▸ **ABOUT THIS TASK**:
From the entries that follow, copy exactly the lines beginning at the line holding "ATOM 11 C C" and continuing through the line holding "ATOM 20 N N".
[[ RECORDS FOR THIS EXERCISE open ]]
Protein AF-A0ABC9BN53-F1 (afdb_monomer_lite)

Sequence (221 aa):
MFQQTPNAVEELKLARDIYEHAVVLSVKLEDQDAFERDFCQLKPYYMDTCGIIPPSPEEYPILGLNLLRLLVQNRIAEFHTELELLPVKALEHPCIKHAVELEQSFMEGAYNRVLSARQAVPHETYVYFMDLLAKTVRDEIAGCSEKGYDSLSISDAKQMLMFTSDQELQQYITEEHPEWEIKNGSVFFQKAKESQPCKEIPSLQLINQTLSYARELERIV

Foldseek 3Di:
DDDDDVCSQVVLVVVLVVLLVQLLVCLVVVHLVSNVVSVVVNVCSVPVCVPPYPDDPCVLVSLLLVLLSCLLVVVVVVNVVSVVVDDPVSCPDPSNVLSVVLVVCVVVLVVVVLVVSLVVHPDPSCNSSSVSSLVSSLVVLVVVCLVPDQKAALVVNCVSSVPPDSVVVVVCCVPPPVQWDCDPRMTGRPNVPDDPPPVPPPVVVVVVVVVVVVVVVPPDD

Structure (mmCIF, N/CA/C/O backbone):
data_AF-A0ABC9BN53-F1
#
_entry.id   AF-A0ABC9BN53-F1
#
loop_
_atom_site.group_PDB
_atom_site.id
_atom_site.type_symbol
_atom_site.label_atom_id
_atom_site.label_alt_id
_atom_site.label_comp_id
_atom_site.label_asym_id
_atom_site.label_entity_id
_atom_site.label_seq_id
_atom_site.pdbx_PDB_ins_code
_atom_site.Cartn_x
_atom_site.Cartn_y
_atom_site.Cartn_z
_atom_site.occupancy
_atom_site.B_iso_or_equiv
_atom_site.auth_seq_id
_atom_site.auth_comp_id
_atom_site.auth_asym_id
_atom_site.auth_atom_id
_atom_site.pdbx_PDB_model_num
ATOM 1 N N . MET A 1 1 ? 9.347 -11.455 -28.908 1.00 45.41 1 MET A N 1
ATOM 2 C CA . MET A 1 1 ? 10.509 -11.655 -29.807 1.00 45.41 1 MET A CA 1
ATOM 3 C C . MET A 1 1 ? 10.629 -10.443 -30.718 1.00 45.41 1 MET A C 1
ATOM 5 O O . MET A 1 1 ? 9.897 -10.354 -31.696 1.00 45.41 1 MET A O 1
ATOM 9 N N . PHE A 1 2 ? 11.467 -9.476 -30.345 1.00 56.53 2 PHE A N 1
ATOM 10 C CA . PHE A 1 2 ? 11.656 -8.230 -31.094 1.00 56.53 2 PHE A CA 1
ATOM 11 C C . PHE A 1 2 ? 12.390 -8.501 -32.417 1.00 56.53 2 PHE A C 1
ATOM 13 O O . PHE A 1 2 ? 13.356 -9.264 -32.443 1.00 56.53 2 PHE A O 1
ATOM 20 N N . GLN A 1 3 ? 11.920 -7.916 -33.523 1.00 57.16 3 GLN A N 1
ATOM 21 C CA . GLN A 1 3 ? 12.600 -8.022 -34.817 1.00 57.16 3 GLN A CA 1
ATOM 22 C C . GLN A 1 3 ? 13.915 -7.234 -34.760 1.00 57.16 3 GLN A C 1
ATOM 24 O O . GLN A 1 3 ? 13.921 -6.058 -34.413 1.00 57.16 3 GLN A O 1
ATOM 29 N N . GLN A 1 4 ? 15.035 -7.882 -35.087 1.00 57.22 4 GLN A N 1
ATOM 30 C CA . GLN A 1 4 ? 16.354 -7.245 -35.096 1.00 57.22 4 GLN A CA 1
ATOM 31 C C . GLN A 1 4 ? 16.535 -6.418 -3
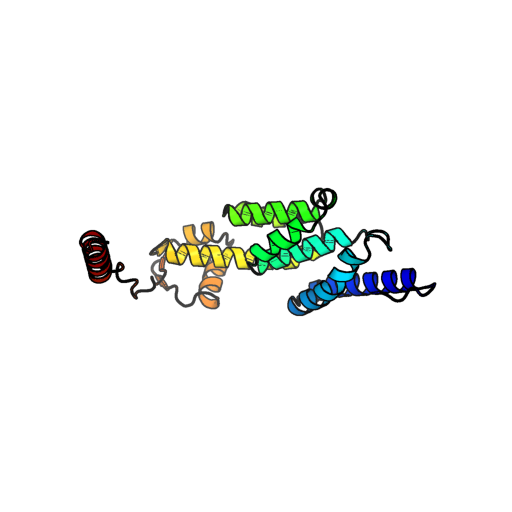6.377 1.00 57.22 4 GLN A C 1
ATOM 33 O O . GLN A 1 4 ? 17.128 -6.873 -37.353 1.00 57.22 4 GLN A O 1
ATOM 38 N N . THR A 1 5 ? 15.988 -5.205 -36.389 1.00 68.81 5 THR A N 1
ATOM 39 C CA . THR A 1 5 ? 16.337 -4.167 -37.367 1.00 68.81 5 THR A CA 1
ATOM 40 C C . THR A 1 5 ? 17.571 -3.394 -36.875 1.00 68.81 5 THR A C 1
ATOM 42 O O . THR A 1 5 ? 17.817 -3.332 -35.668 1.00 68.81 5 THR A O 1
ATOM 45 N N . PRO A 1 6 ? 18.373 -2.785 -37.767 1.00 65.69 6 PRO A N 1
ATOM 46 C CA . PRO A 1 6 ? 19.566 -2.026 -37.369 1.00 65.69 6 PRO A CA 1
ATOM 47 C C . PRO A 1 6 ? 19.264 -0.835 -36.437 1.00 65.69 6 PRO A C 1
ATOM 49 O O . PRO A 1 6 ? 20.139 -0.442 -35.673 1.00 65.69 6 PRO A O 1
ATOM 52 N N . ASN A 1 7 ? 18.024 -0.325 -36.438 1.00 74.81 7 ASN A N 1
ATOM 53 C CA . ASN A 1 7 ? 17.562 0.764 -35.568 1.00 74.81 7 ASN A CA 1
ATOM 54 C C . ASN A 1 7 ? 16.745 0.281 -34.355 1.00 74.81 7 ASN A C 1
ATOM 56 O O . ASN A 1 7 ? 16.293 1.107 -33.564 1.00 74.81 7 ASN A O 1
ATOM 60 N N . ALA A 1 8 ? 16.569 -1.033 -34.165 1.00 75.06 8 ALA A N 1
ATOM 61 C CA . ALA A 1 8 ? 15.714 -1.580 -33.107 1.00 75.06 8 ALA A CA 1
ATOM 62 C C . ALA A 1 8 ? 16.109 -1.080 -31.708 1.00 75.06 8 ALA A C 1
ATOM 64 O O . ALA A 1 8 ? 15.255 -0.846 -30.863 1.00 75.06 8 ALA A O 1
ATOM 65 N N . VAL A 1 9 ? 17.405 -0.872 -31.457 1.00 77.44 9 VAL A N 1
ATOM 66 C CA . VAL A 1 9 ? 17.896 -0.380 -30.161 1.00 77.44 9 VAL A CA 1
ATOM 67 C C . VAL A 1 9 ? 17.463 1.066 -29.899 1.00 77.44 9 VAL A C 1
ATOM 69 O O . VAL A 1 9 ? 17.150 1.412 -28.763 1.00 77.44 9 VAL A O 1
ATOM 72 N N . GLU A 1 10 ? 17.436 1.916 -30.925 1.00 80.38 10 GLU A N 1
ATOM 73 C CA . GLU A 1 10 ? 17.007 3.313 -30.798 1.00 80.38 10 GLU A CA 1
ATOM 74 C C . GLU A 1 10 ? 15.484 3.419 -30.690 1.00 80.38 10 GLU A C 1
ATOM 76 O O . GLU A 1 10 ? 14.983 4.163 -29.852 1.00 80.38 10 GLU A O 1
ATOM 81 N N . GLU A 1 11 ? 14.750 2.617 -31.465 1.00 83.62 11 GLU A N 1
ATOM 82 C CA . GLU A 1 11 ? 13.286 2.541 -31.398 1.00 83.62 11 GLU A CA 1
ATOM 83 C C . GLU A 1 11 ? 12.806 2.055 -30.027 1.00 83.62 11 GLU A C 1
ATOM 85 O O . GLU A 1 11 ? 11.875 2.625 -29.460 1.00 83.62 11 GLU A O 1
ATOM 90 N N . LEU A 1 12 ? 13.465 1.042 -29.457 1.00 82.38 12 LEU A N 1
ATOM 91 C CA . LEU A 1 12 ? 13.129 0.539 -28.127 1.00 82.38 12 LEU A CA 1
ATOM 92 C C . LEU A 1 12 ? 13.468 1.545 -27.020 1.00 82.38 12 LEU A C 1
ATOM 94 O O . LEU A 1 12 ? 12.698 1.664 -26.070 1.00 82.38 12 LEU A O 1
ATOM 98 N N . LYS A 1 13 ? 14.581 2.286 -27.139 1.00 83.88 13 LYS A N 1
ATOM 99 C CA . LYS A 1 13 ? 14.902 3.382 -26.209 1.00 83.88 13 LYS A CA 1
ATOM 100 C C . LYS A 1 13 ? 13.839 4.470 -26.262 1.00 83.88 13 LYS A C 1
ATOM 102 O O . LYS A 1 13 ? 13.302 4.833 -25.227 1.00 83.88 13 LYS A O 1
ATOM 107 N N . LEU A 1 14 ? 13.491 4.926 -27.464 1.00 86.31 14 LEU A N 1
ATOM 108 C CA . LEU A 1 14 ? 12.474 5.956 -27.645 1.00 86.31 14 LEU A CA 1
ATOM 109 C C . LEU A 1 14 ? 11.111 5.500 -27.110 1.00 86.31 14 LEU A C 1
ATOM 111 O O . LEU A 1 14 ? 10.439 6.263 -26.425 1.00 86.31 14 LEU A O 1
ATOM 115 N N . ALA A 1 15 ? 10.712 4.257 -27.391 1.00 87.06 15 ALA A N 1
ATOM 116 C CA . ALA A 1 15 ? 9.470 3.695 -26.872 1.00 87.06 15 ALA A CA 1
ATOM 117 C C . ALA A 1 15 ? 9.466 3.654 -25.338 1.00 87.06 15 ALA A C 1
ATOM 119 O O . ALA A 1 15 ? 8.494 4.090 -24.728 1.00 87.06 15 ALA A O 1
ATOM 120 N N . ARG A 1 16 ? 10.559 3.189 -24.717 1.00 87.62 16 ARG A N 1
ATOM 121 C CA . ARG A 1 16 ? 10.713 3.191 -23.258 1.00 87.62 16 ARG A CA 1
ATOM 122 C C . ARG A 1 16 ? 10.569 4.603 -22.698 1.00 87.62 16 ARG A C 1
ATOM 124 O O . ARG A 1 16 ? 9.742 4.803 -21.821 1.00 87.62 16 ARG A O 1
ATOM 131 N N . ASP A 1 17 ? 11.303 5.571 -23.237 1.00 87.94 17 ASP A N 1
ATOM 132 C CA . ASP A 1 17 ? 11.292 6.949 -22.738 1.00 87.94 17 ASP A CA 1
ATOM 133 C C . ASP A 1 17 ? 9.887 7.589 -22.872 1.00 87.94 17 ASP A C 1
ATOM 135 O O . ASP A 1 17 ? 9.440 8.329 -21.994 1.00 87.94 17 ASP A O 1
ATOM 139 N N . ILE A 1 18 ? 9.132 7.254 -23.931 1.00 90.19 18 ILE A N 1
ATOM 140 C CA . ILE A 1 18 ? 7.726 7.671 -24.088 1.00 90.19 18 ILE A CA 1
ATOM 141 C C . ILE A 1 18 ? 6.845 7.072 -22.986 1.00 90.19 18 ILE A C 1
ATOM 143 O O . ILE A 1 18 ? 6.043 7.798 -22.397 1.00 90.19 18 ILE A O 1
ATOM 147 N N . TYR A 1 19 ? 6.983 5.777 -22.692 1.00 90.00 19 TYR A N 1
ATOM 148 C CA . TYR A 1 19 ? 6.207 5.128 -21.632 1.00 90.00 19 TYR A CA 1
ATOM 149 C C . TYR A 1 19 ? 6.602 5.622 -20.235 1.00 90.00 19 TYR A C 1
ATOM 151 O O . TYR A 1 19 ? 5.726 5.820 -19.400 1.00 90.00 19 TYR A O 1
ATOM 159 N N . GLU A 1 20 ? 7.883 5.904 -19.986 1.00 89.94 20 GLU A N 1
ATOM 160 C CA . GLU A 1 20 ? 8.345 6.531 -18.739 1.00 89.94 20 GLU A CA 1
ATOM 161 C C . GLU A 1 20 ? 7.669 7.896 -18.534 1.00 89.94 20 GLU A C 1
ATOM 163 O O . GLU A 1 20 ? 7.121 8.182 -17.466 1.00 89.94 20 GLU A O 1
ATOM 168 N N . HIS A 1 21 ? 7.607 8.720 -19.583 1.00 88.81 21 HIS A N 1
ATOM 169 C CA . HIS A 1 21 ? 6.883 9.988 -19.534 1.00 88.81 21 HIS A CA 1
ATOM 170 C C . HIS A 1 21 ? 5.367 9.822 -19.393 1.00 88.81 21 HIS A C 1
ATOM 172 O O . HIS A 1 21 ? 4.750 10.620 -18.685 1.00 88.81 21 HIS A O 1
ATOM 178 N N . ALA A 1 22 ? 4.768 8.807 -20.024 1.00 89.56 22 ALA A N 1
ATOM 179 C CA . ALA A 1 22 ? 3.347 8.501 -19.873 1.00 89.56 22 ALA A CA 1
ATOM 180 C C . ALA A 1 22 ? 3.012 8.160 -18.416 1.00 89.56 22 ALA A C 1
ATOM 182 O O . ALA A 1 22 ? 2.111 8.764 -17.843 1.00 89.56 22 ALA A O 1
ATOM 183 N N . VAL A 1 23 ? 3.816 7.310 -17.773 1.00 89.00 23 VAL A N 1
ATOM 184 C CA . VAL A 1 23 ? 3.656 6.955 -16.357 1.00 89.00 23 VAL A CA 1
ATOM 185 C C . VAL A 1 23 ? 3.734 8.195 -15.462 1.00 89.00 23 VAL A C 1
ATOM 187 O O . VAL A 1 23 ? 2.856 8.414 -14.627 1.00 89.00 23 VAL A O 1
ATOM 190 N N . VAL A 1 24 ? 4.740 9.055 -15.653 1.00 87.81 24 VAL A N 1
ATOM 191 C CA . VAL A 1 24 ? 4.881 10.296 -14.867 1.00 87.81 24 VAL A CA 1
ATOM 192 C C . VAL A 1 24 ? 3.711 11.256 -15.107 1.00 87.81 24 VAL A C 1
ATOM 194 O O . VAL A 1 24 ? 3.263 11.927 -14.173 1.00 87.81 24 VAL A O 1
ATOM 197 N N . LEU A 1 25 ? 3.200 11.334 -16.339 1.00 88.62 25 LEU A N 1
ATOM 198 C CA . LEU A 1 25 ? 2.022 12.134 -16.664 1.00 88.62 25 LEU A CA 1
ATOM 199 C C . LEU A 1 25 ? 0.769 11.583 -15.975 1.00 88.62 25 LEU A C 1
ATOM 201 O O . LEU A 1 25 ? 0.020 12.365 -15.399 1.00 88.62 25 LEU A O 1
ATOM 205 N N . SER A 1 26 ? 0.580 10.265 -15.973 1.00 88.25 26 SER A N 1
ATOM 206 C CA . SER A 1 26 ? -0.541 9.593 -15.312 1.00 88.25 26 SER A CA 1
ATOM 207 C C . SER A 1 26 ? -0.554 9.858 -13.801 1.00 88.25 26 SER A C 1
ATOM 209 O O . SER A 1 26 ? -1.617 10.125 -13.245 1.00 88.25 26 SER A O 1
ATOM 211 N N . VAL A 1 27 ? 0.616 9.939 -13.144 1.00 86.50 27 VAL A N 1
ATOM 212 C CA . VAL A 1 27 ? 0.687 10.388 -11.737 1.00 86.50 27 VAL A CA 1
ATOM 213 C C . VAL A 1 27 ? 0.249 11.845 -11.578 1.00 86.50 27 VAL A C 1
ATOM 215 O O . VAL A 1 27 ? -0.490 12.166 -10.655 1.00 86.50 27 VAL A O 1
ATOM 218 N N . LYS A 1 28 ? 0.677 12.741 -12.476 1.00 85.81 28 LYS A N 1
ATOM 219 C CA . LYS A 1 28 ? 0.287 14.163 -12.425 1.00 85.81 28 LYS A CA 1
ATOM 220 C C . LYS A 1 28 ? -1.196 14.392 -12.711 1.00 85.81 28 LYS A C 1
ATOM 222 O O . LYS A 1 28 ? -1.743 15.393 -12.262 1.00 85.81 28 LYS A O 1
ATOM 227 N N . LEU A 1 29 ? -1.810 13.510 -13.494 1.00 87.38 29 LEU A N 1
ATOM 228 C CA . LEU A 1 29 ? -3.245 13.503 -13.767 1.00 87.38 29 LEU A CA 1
[[ RECORDS FOR THIS EXERCISE closed ]]
▸ **SOLUTION TO THE EXERCISE**:
ATOM 11 C C . PHE A 1 2 ? 12.390 -8.501 -32.417 1.00 56.53 2 PHE A C 1
ATOM 13 O O . PHE A 1 2 ? 13.356 -9.264 -32.443 1.00 56.53 2 PHE A O 1
ATOM 20 N N . GLN A 1 3 ? 11.920 -7.916 -33.523 1.00 57.16 3 GLN A N 1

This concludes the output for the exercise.